Jelena Rowe

Personal information
- Nationality: American
- Born: 1 August 1999 (age 26)

Sport
- Sport: Track and Field
- Event: High Jump

Achievements and titles
- Personal bests: High jump: 1.96 m (Tucson, 2021)

Medal record
Women's athletics
Representing the United States
Pan American U20 Athletics Championships
| Silver medal – second place | 2017 Trujilo | High jump |

= Jelena Rowe =

American high jumper (born 1999)

Jelena Rowe (born August 1, 1999) is an American athlete who competes in the high jump.

==Biography==
From Bloom Township, Illinois, Rowe attended Bloom High School. She was 6 feet tall as a freshman, then 6'3" as a sophomore and 6'4" as a junior. Rowe played a number of sports such as Volleyball and basketball before settling on athletics and the high jump.

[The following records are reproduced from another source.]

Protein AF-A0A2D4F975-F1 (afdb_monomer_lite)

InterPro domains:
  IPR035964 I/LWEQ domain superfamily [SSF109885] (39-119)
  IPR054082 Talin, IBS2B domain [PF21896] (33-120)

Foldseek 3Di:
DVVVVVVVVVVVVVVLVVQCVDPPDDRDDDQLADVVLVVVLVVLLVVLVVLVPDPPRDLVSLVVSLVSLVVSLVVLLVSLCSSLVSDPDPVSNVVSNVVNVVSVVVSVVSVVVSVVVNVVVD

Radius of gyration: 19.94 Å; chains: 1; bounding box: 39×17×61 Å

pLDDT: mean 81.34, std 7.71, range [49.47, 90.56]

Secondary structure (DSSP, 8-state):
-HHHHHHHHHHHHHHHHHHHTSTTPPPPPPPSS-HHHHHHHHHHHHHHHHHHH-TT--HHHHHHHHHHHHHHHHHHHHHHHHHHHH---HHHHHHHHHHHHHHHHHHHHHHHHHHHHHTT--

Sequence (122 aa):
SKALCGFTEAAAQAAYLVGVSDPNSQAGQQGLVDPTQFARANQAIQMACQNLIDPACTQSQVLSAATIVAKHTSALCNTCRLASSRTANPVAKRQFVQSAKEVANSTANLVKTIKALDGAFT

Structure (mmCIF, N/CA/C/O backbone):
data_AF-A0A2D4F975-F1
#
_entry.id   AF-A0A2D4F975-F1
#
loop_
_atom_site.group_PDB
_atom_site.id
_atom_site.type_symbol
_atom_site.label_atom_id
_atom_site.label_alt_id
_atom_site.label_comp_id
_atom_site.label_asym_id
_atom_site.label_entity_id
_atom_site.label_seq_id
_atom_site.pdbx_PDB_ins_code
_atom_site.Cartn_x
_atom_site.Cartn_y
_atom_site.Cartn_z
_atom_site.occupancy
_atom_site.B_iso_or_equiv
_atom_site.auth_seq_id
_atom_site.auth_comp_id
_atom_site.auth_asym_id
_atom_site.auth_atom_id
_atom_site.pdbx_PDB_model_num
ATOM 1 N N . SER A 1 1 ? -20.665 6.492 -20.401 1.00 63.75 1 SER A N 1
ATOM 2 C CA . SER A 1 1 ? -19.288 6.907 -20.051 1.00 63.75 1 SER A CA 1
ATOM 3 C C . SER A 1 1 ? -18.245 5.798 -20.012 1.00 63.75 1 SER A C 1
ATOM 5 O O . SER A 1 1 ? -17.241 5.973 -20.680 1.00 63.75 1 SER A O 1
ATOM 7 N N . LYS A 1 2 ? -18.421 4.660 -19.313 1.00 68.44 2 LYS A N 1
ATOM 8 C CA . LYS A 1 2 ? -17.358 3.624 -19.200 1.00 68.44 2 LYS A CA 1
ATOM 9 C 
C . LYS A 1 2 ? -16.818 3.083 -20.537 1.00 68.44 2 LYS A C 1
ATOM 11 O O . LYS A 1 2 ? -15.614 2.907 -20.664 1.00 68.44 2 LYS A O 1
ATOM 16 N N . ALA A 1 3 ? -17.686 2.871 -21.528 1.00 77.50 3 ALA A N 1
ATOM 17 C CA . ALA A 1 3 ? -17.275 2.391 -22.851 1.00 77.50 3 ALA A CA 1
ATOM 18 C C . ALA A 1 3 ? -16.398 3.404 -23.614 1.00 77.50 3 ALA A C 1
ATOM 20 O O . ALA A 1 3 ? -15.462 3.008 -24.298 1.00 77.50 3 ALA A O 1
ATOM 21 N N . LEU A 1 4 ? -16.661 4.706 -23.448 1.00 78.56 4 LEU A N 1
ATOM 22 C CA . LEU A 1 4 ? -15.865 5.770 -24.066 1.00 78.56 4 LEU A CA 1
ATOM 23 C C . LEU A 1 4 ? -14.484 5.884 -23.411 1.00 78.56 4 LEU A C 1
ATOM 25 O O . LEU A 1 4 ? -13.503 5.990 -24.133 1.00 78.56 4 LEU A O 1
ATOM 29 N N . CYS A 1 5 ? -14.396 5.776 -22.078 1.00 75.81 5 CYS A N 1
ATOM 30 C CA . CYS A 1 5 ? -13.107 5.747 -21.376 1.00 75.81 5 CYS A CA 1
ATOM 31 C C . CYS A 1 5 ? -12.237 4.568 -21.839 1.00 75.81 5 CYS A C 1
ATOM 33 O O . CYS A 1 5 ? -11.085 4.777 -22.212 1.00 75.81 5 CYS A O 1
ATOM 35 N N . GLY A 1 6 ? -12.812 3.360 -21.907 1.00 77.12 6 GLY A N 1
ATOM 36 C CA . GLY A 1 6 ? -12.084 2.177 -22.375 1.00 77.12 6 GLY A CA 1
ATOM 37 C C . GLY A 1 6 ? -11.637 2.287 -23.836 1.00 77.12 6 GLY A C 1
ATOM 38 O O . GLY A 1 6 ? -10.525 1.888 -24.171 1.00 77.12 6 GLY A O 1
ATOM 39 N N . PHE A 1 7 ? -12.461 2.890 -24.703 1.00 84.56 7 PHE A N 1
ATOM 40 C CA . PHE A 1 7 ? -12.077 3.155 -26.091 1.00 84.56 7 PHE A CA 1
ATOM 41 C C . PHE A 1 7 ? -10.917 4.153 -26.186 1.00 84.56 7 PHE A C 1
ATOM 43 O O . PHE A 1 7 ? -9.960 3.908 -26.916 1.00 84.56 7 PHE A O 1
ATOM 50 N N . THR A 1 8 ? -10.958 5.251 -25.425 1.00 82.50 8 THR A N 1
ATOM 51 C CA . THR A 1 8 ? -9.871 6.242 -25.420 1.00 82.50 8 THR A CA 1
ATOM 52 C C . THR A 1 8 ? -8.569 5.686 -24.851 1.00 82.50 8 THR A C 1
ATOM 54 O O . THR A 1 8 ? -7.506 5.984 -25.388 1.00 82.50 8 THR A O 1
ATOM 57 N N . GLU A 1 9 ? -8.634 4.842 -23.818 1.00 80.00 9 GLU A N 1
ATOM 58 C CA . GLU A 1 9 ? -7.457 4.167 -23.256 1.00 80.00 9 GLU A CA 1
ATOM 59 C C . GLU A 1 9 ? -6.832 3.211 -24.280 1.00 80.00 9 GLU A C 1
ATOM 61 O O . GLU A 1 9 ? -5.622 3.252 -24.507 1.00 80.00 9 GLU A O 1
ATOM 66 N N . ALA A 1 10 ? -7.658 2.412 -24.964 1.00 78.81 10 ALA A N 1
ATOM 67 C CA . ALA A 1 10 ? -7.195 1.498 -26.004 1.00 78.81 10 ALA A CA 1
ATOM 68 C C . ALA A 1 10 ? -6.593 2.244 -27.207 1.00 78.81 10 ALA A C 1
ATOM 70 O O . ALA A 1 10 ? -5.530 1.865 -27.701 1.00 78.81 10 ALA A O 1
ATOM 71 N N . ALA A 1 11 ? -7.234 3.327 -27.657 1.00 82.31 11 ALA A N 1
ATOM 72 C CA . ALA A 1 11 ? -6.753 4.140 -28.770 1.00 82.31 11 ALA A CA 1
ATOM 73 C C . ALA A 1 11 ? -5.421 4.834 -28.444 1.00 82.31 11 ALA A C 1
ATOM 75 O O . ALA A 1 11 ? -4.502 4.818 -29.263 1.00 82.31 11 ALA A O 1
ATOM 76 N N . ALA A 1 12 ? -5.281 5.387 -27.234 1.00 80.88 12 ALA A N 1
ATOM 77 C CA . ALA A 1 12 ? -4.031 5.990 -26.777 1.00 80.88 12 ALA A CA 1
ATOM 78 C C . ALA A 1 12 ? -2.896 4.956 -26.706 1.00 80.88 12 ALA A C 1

Rowe cleared a height of 1.85 metres at the Illinois Top Times indoor state meet on March 26, 2017, in Bloomington, Illinois and matched that height outdoors on April 22, 2017, at the Sue Pariseau Invite at Glenbard West. In June 2017, she became USA Junior Champion in the high jump, making a clearance of 1.79m metres in Sacramento. She was a silver medalist behind María Fernanda Murillo at the 2017 Pan American U20 Athletics Championships in Trujillo, Peru, in July 2017.

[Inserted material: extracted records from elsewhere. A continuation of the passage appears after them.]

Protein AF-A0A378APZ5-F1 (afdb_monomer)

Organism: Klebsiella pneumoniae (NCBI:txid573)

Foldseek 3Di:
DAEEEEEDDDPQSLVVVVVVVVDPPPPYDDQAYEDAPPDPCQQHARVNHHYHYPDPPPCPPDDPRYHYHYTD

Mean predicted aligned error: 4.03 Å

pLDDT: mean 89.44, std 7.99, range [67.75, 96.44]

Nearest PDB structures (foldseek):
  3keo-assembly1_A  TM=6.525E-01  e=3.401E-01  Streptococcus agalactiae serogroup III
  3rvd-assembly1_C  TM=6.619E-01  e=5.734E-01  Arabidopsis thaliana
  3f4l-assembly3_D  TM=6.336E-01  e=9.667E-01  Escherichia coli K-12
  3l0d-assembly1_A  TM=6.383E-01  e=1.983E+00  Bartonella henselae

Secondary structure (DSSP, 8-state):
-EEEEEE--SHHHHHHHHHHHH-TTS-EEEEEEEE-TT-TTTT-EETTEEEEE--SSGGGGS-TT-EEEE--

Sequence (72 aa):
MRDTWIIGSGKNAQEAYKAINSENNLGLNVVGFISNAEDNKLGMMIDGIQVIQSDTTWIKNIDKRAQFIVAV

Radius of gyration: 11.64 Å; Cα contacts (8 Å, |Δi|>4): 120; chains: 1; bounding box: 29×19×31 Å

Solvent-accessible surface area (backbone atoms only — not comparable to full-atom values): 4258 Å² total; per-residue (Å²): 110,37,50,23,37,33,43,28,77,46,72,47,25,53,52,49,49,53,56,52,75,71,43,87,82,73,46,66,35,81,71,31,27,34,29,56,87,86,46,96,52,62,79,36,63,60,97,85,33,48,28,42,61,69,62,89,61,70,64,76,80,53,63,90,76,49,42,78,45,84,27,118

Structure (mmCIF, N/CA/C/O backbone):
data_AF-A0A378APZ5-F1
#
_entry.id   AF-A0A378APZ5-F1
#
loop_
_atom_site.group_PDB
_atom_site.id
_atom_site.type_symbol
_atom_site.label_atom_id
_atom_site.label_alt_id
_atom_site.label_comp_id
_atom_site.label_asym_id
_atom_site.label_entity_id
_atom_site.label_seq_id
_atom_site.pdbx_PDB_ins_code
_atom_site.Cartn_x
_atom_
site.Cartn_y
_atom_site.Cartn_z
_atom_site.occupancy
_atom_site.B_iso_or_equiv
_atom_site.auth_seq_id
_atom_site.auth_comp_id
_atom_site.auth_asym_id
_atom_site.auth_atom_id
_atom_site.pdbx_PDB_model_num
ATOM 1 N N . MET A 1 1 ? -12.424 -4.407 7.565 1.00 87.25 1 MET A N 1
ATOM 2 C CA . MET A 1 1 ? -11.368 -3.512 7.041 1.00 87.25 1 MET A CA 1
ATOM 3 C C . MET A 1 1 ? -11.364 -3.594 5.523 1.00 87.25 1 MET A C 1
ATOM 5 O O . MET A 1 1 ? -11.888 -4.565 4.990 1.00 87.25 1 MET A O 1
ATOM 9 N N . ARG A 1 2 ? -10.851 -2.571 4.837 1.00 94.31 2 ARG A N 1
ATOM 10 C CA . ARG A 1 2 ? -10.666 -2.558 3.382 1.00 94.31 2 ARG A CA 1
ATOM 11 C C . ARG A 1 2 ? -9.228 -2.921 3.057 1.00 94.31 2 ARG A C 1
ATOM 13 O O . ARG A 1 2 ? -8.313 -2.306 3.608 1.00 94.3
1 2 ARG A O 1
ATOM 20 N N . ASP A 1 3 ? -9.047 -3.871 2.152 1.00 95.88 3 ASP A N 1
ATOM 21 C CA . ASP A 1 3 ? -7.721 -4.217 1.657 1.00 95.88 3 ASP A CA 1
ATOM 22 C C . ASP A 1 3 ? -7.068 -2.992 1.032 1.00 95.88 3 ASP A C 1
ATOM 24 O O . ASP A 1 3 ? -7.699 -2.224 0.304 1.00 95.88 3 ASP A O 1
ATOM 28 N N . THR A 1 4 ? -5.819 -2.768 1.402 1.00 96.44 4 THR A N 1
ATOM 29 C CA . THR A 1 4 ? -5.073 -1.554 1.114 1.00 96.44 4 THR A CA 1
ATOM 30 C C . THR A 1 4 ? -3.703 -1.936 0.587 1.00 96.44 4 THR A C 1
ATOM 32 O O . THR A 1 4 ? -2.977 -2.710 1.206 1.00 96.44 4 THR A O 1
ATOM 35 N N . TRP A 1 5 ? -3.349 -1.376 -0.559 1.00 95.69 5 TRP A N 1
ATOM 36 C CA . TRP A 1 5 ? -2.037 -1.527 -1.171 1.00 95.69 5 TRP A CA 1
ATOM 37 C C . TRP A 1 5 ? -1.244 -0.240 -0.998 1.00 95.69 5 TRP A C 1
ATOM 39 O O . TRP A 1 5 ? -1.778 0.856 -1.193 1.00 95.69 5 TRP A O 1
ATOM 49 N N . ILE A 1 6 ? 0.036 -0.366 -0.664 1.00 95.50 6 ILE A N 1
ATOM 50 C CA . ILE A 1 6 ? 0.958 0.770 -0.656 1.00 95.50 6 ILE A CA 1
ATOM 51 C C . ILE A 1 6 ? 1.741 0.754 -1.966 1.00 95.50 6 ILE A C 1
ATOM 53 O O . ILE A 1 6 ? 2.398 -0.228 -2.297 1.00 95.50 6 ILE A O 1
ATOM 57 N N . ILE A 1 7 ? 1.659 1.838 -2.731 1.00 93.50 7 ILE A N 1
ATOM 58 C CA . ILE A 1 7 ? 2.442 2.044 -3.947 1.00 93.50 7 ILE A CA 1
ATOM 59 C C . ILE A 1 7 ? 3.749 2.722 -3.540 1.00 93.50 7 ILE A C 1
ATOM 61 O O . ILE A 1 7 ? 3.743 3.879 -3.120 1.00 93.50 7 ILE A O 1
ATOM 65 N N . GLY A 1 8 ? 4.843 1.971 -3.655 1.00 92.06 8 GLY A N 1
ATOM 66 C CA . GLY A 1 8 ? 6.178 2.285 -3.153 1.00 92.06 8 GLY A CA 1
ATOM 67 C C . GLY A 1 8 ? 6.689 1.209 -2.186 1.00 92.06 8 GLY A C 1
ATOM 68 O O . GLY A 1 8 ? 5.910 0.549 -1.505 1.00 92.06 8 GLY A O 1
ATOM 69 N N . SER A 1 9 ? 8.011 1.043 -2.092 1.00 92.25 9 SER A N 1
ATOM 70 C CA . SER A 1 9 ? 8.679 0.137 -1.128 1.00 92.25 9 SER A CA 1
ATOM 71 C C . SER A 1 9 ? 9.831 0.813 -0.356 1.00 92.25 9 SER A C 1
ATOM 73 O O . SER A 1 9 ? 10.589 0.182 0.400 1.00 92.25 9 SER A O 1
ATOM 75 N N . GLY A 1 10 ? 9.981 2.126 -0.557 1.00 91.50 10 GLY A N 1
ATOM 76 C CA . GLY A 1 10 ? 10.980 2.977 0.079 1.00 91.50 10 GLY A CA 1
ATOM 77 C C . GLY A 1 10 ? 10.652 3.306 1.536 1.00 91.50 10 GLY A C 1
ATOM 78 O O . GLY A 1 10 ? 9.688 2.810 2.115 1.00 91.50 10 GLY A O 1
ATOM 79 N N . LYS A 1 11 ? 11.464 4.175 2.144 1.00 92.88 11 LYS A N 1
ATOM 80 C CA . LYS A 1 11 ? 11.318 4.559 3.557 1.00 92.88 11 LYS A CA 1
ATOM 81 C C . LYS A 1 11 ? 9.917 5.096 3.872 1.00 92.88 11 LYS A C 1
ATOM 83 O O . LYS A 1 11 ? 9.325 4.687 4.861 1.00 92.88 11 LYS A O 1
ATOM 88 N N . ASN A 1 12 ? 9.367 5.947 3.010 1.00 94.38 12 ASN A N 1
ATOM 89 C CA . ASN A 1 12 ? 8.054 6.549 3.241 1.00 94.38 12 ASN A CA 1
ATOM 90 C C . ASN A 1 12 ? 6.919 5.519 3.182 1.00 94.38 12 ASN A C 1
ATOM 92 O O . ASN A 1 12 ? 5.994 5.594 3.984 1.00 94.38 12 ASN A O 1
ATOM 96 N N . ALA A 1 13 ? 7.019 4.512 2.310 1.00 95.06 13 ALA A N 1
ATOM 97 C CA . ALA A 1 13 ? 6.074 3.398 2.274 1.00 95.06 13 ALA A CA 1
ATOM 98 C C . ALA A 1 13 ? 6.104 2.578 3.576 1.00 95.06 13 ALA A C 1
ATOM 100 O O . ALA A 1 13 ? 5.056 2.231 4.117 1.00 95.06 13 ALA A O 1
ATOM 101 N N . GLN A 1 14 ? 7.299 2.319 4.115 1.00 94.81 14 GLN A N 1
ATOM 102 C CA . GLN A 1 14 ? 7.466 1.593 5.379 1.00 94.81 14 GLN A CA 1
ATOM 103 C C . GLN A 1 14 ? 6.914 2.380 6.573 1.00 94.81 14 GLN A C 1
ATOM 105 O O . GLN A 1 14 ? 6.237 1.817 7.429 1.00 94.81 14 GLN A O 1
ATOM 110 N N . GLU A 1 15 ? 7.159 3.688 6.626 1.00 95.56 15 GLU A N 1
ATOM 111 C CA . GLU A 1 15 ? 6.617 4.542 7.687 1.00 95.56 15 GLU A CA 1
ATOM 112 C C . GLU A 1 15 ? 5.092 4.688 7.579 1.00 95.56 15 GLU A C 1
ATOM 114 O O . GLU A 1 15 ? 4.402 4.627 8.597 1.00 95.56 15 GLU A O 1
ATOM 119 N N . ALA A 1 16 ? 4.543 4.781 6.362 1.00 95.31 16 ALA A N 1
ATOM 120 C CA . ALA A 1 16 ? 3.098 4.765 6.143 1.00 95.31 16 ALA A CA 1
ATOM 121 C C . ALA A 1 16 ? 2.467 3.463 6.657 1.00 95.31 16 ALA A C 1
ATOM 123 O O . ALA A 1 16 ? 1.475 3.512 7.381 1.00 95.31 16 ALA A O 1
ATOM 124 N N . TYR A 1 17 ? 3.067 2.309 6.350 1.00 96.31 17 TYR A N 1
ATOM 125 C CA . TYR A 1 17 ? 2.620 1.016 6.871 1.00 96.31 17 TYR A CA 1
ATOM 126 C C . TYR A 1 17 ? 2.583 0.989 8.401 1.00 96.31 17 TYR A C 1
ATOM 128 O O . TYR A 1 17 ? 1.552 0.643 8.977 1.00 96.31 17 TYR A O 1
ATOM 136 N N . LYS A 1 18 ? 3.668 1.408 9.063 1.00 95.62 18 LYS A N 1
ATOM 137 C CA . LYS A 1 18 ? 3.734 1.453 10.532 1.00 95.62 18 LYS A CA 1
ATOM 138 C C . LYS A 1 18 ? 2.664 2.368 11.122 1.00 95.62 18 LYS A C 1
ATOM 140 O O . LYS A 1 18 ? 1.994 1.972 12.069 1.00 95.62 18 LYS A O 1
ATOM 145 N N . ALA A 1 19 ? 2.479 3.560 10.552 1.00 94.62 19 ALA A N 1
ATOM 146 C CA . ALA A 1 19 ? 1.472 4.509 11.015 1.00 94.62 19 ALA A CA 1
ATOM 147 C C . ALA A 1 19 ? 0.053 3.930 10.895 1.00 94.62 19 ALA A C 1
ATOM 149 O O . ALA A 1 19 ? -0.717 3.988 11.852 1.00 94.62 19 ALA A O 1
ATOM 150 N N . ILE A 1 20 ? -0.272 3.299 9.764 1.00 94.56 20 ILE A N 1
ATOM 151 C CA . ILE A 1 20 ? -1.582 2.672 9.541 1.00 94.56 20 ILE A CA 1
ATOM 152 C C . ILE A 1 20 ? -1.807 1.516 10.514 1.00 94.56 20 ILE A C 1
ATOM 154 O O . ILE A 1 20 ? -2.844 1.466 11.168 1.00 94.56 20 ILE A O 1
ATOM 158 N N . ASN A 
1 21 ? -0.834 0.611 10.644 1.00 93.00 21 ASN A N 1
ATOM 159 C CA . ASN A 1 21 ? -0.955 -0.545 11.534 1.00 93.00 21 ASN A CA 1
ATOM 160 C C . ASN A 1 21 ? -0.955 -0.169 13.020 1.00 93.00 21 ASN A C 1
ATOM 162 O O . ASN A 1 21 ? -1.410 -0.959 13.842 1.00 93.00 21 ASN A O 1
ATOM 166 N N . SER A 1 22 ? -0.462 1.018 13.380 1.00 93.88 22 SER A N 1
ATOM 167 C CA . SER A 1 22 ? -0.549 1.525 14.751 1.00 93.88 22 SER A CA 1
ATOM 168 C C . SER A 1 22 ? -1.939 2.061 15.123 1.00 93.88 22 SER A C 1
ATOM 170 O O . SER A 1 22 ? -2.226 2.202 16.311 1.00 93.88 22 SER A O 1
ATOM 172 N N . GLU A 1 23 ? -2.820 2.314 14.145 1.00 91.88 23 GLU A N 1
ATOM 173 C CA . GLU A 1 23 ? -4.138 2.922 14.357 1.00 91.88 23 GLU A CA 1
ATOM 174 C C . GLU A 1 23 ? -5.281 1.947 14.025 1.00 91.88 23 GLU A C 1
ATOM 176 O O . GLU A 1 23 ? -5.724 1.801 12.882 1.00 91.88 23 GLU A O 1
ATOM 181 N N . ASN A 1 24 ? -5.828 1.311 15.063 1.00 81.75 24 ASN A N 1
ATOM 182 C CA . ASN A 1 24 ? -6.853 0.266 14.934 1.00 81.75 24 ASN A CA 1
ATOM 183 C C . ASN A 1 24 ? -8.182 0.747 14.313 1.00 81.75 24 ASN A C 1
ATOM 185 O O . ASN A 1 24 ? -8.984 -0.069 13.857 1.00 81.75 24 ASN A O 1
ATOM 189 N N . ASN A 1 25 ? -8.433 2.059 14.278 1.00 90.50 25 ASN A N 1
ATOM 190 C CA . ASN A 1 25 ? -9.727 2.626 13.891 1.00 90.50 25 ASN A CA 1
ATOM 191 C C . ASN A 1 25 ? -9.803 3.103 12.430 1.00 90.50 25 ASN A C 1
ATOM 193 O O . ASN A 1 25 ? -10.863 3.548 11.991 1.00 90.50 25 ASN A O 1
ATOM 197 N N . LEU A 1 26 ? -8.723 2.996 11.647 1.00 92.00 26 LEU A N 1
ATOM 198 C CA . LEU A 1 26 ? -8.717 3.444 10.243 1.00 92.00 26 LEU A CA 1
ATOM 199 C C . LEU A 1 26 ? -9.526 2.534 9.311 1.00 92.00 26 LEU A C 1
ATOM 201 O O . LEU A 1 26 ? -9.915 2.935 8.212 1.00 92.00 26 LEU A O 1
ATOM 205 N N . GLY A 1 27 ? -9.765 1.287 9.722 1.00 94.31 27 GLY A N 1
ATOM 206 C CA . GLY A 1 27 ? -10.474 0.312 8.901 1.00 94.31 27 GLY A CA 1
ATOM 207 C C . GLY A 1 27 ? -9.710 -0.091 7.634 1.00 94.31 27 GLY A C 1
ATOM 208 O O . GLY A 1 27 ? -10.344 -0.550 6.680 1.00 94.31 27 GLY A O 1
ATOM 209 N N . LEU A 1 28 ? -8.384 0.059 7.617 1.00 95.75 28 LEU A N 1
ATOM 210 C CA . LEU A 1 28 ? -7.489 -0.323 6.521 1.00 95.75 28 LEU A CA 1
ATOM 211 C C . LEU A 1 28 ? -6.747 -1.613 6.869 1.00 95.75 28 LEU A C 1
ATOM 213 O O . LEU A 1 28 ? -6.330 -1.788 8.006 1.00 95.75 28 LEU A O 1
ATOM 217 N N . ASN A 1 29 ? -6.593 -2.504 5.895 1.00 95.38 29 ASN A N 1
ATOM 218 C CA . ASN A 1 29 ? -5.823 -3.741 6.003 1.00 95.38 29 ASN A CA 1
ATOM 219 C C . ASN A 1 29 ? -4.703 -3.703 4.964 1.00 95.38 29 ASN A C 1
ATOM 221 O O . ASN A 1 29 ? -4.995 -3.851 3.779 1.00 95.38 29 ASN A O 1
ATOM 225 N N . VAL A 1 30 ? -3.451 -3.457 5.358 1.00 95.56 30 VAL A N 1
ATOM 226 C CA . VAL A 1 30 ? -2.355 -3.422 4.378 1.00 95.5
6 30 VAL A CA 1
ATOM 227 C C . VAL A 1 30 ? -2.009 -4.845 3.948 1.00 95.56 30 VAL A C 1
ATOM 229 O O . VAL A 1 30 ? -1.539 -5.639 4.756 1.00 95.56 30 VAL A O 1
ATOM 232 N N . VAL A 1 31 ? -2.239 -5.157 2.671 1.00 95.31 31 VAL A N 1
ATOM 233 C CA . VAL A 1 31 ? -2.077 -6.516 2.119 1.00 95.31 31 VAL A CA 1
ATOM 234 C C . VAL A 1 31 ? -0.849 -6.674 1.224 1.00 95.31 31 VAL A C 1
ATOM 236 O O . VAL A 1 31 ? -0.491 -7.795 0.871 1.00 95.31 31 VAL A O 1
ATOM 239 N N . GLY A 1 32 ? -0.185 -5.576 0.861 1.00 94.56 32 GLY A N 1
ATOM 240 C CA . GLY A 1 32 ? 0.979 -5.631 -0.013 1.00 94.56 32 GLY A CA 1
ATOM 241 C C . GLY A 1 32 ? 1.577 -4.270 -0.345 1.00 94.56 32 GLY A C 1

In February 2021, Rowe cleared 1.91 indoors for a new personal best, finishing second to Vashti Cunningham at the American Track League event in Fayetteville, Arkansas. On May 22, 2021, Rowe cleared 1.96m at a meet in Tucson, Arizona. This height ranked her in the top-ten worldwide for the calendar year 2021.

Rowe jumped 1.91m to finish in third place at the USA Indoor Championships on 27 February 2022, in Spokane, Washington. Both Rowe and her training partner Vashti Cunningham however, opted against competing at the 2022 World Athletics Indoor Championships in Belgrade, Serbia due to restrictions around COVID "athlete bubbles".

In February 2025, she placed sixth at the USA Indoor Track and Field Championships in New York.